◆ Recorded data
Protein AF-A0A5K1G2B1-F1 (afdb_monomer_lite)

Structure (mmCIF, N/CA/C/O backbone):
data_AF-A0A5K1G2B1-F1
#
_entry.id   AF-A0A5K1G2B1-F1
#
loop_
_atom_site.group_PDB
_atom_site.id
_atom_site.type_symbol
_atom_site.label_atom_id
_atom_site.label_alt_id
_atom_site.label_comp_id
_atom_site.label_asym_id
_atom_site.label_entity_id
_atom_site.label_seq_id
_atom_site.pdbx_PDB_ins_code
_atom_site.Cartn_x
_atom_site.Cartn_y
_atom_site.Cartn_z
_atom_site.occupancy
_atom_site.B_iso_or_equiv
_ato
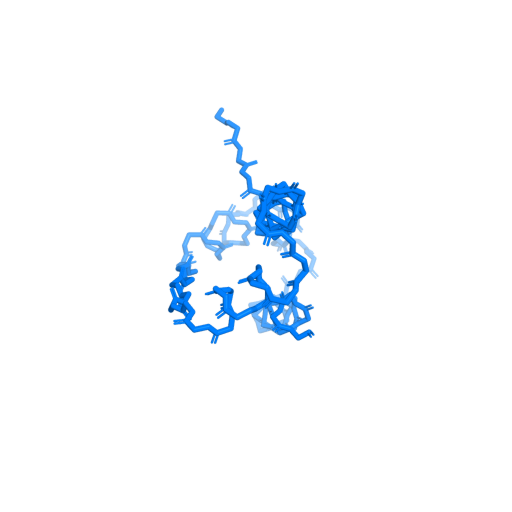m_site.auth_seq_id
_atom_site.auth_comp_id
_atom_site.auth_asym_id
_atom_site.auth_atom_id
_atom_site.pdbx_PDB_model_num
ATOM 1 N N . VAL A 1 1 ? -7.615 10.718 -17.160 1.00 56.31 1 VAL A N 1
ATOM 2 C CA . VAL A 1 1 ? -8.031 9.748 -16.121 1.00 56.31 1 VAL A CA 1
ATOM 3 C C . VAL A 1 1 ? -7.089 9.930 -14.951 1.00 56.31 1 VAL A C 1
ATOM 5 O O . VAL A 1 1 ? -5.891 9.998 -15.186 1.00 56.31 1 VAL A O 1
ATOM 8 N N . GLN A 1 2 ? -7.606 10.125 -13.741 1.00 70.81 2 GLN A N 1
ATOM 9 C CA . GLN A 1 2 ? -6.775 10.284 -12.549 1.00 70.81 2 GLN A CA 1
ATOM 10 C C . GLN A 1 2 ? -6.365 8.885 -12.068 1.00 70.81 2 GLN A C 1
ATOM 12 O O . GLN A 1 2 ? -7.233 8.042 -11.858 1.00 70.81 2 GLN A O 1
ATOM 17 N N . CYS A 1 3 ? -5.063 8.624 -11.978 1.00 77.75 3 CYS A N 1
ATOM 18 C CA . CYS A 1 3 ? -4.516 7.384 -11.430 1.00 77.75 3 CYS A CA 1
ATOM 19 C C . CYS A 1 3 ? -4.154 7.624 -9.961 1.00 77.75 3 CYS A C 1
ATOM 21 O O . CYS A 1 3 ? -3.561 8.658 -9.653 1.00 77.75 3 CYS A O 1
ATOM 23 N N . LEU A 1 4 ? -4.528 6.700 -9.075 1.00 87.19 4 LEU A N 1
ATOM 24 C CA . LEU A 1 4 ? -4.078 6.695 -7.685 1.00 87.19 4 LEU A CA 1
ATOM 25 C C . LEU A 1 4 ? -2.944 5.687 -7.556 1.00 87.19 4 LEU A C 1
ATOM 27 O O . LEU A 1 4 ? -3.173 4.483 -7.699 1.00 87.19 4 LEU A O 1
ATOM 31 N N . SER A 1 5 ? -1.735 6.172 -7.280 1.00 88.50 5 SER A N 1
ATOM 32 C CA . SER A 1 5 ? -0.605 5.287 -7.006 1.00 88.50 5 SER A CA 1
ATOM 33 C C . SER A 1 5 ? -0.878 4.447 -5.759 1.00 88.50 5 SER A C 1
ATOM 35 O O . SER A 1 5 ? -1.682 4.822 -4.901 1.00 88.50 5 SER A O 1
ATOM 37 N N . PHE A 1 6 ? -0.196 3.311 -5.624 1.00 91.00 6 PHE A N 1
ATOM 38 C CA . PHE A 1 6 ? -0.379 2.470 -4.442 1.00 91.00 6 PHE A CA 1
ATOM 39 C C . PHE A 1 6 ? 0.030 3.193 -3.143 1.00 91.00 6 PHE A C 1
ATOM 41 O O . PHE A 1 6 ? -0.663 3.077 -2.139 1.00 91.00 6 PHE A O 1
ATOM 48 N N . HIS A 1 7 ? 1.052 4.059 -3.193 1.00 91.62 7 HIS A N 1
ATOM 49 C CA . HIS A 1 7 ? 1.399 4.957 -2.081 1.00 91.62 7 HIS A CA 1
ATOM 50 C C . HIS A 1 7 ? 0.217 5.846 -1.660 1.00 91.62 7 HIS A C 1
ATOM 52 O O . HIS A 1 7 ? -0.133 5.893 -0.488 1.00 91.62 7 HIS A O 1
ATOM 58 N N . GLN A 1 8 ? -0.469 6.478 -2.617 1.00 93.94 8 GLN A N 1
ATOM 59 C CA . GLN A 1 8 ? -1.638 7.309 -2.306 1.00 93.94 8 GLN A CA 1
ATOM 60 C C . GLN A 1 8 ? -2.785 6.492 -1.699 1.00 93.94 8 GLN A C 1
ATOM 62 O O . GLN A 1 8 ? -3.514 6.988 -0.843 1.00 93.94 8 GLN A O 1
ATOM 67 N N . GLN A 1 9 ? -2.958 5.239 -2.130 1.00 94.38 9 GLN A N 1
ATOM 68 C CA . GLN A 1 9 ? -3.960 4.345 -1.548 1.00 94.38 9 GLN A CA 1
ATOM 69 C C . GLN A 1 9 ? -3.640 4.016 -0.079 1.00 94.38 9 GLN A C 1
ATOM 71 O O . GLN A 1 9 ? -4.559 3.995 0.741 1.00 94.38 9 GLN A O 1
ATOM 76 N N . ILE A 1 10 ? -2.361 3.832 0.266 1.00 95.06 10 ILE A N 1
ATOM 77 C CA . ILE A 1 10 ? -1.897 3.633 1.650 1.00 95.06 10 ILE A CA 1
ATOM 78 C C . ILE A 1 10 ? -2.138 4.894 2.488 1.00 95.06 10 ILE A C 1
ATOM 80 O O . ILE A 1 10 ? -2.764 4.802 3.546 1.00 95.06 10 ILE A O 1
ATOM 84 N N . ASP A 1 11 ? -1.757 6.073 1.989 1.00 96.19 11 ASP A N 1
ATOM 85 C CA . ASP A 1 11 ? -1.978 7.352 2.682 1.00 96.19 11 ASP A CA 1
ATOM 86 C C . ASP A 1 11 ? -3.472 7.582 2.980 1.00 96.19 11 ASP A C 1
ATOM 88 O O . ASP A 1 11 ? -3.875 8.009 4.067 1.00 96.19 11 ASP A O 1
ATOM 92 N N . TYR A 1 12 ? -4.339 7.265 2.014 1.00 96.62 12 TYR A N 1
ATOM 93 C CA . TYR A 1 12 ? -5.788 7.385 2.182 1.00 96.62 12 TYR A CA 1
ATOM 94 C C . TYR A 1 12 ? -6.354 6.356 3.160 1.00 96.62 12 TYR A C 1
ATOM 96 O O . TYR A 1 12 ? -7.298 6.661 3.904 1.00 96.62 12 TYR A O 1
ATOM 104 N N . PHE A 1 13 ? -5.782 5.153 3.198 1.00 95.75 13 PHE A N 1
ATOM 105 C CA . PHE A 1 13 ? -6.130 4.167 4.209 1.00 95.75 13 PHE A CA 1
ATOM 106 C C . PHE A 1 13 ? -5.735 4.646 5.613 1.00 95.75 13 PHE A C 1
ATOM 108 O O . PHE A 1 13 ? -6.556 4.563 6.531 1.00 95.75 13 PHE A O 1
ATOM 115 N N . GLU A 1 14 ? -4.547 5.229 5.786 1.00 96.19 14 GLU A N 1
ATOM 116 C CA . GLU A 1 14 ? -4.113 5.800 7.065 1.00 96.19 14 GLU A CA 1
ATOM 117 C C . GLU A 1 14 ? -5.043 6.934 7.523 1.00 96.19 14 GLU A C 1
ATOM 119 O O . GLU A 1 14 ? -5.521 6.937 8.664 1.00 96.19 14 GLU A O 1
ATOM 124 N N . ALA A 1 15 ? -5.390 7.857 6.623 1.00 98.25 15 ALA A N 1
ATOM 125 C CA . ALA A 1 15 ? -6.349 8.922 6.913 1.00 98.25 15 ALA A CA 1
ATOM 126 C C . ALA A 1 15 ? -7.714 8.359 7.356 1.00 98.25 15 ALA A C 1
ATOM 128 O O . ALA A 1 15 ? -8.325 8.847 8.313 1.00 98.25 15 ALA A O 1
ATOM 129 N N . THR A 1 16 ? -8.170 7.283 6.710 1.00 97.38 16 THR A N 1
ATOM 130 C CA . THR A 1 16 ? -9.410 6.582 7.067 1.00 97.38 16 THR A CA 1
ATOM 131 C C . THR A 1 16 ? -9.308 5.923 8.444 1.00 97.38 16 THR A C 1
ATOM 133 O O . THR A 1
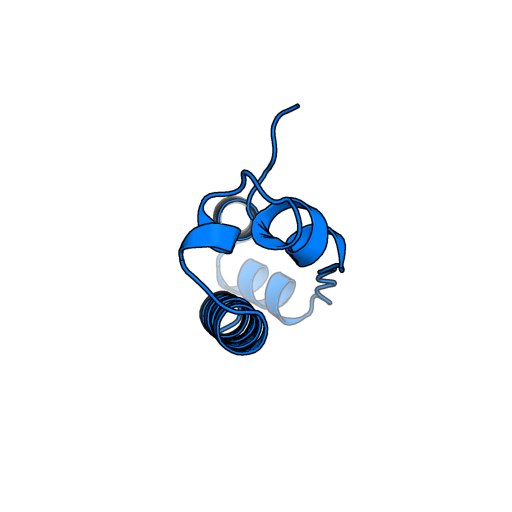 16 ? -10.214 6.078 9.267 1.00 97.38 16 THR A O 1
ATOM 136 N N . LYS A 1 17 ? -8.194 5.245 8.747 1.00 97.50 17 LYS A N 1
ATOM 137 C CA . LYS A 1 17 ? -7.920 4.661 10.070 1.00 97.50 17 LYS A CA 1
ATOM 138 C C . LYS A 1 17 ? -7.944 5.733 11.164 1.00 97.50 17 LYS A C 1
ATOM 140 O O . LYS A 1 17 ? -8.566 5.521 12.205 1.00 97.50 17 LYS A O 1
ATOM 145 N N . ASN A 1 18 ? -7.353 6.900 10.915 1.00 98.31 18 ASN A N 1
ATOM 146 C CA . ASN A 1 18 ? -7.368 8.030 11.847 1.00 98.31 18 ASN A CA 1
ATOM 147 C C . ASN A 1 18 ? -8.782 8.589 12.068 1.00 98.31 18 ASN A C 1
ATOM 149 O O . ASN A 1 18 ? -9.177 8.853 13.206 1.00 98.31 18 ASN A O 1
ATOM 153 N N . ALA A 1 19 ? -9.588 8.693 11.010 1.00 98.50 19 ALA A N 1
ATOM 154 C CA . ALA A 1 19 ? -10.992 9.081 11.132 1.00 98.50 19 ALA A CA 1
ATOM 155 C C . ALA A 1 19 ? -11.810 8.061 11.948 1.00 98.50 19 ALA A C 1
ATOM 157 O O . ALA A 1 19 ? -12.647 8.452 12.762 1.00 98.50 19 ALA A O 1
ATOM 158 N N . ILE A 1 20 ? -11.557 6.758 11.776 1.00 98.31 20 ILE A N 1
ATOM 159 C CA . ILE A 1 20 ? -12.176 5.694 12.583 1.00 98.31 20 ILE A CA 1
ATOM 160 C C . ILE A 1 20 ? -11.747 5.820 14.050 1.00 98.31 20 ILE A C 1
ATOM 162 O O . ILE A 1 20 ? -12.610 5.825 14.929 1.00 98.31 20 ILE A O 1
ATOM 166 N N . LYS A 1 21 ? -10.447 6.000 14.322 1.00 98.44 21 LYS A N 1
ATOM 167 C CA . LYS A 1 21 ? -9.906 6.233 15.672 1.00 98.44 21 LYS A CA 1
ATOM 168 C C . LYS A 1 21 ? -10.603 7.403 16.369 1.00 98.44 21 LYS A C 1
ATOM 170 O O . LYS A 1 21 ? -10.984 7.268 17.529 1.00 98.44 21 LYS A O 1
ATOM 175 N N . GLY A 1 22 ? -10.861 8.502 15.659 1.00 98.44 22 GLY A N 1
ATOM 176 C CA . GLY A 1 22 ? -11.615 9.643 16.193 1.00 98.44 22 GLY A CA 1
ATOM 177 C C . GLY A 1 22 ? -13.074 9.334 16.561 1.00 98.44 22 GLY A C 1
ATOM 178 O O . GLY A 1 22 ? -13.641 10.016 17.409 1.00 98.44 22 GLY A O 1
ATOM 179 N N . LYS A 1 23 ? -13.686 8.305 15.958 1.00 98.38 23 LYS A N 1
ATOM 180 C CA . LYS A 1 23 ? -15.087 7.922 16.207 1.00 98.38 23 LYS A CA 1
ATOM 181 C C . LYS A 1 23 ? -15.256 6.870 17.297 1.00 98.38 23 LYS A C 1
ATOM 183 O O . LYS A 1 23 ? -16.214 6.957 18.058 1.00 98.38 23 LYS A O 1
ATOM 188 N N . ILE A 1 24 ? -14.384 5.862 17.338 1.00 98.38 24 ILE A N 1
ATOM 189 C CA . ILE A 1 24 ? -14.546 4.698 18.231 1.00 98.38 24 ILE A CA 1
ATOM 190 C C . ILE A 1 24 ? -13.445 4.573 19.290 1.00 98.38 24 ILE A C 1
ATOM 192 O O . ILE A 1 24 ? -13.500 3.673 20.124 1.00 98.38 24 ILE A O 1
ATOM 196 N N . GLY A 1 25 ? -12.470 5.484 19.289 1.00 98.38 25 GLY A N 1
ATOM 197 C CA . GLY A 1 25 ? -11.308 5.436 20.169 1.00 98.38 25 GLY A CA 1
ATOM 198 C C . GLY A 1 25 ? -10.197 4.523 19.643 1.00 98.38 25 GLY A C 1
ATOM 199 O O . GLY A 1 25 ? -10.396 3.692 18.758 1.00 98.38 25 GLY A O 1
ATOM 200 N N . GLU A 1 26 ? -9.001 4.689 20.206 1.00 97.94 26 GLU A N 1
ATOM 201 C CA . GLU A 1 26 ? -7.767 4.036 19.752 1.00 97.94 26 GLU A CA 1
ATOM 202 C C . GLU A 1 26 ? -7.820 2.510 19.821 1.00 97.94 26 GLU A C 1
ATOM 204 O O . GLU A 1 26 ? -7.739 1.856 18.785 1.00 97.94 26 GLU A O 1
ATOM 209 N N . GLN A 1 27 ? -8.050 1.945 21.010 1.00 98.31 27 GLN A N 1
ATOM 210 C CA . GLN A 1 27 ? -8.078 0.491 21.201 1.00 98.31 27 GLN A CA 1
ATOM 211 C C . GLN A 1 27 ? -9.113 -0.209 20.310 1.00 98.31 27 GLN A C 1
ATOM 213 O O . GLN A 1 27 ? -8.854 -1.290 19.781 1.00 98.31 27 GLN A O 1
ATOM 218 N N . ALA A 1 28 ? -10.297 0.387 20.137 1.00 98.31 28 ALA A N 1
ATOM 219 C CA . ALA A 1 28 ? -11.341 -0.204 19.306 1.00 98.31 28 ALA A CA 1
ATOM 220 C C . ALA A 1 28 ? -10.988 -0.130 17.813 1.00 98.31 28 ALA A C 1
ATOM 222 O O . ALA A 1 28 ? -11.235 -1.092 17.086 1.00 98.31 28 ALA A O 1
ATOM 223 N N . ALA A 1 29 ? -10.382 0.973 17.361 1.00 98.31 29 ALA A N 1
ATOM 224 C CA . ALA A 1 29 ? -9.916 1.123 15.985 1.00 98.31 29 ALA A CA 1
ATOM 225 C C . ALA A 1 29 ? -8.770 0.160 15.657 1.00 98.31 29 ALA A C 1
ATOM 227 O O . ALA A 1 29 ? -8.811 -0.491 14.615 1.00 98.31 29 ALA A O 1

◆ REQUIRED WORK
Among the records above, extract exactly the lines from the line with "ATOM 138 C C" to the line with "ATOM 170 O O", both lines included, and leave out the rest.

◆ WRITTEN ANSWER
ATOM 138 C C . LYS A 1 17 ? -7.944 5.733 11.164 1.00 97.50 17 LYS A C 1
ATOM 140 O O . LYS A 1 17 ? -8.566 5.521 12.205 1.00 97.50 17 LYS A O 1
ATOM 145 N N . ASN A 1 18 ? -7.353 6.900 10.915 1.00 98.31 18 ASN A N 1
ATOM 146 C CA . ASN A 1 18 ? -7.368 8.030 11.847 1.00 98.31 18 ASN A CA 1
ATOM 147 C C . ASN A 1 18 ? -8.782 8.589 12.068 1.00 98.31 18 ASN A C 1
ATOM 149 O O . ASN A 1 18 ? -9.177 8.853 13.206 1.00 98.31 18 ASN A O 1
ATOM 153 N N . ALA A 1 19 ? -9.588 8.693 11.010 1.00 98.50 19 ALA A N 1
ATOM 154 C CA . ALA A 1 19 ? -10.992 9.081 11.132 1.00 98.50 19 ALA A CA 1
ATOM 155 C C . ALA A 1 19 ? -11.810 8.061 11.948 1.00 98.50 19 ALA A C 1
ATOM 157 O O . ALA A 1 19 ? -12.647 8.452 12.762 1.00 98.50 19 ALA A O 1
ATOM 158 N N . ILE A 1 20 ? -11.557 6.758 11.776 1.00 98.31 20 ILE A N 1
ATOM 159 C CA . ILE A 1 20 ? -12.176 5.694 12.583 1.00 98.31 20 ILE A CA 1
ATOM 160 C C . ILE A 1 20 ? -11.747 5.820 14.050 1.00 98.31 20 ILE A C 1
ATOM 162 O O . ILE A 1 20 ? -12.610 5.825 14.929 1.00 98.31 20 ILE A O 1
ATOM 166 N N . LYS A 1 21 ? -10.447 6.000 14.322 1.00 98.44 21 LYS A N 1
ATOM 167 C CA . LYS A 1 21 ? -9.906 6.233 15.672 1.00 98.44 21 LYS A CA 1
ATOM 168 C C . LYS A 1 21 ? -10.603 7.403 16.369 1.00 98.44 21 LYS A C 1
ATOM 170 O O . LYS A 1 21 ? -10.984 7.268 17.529 1.00 98.44 21 LYS A O 1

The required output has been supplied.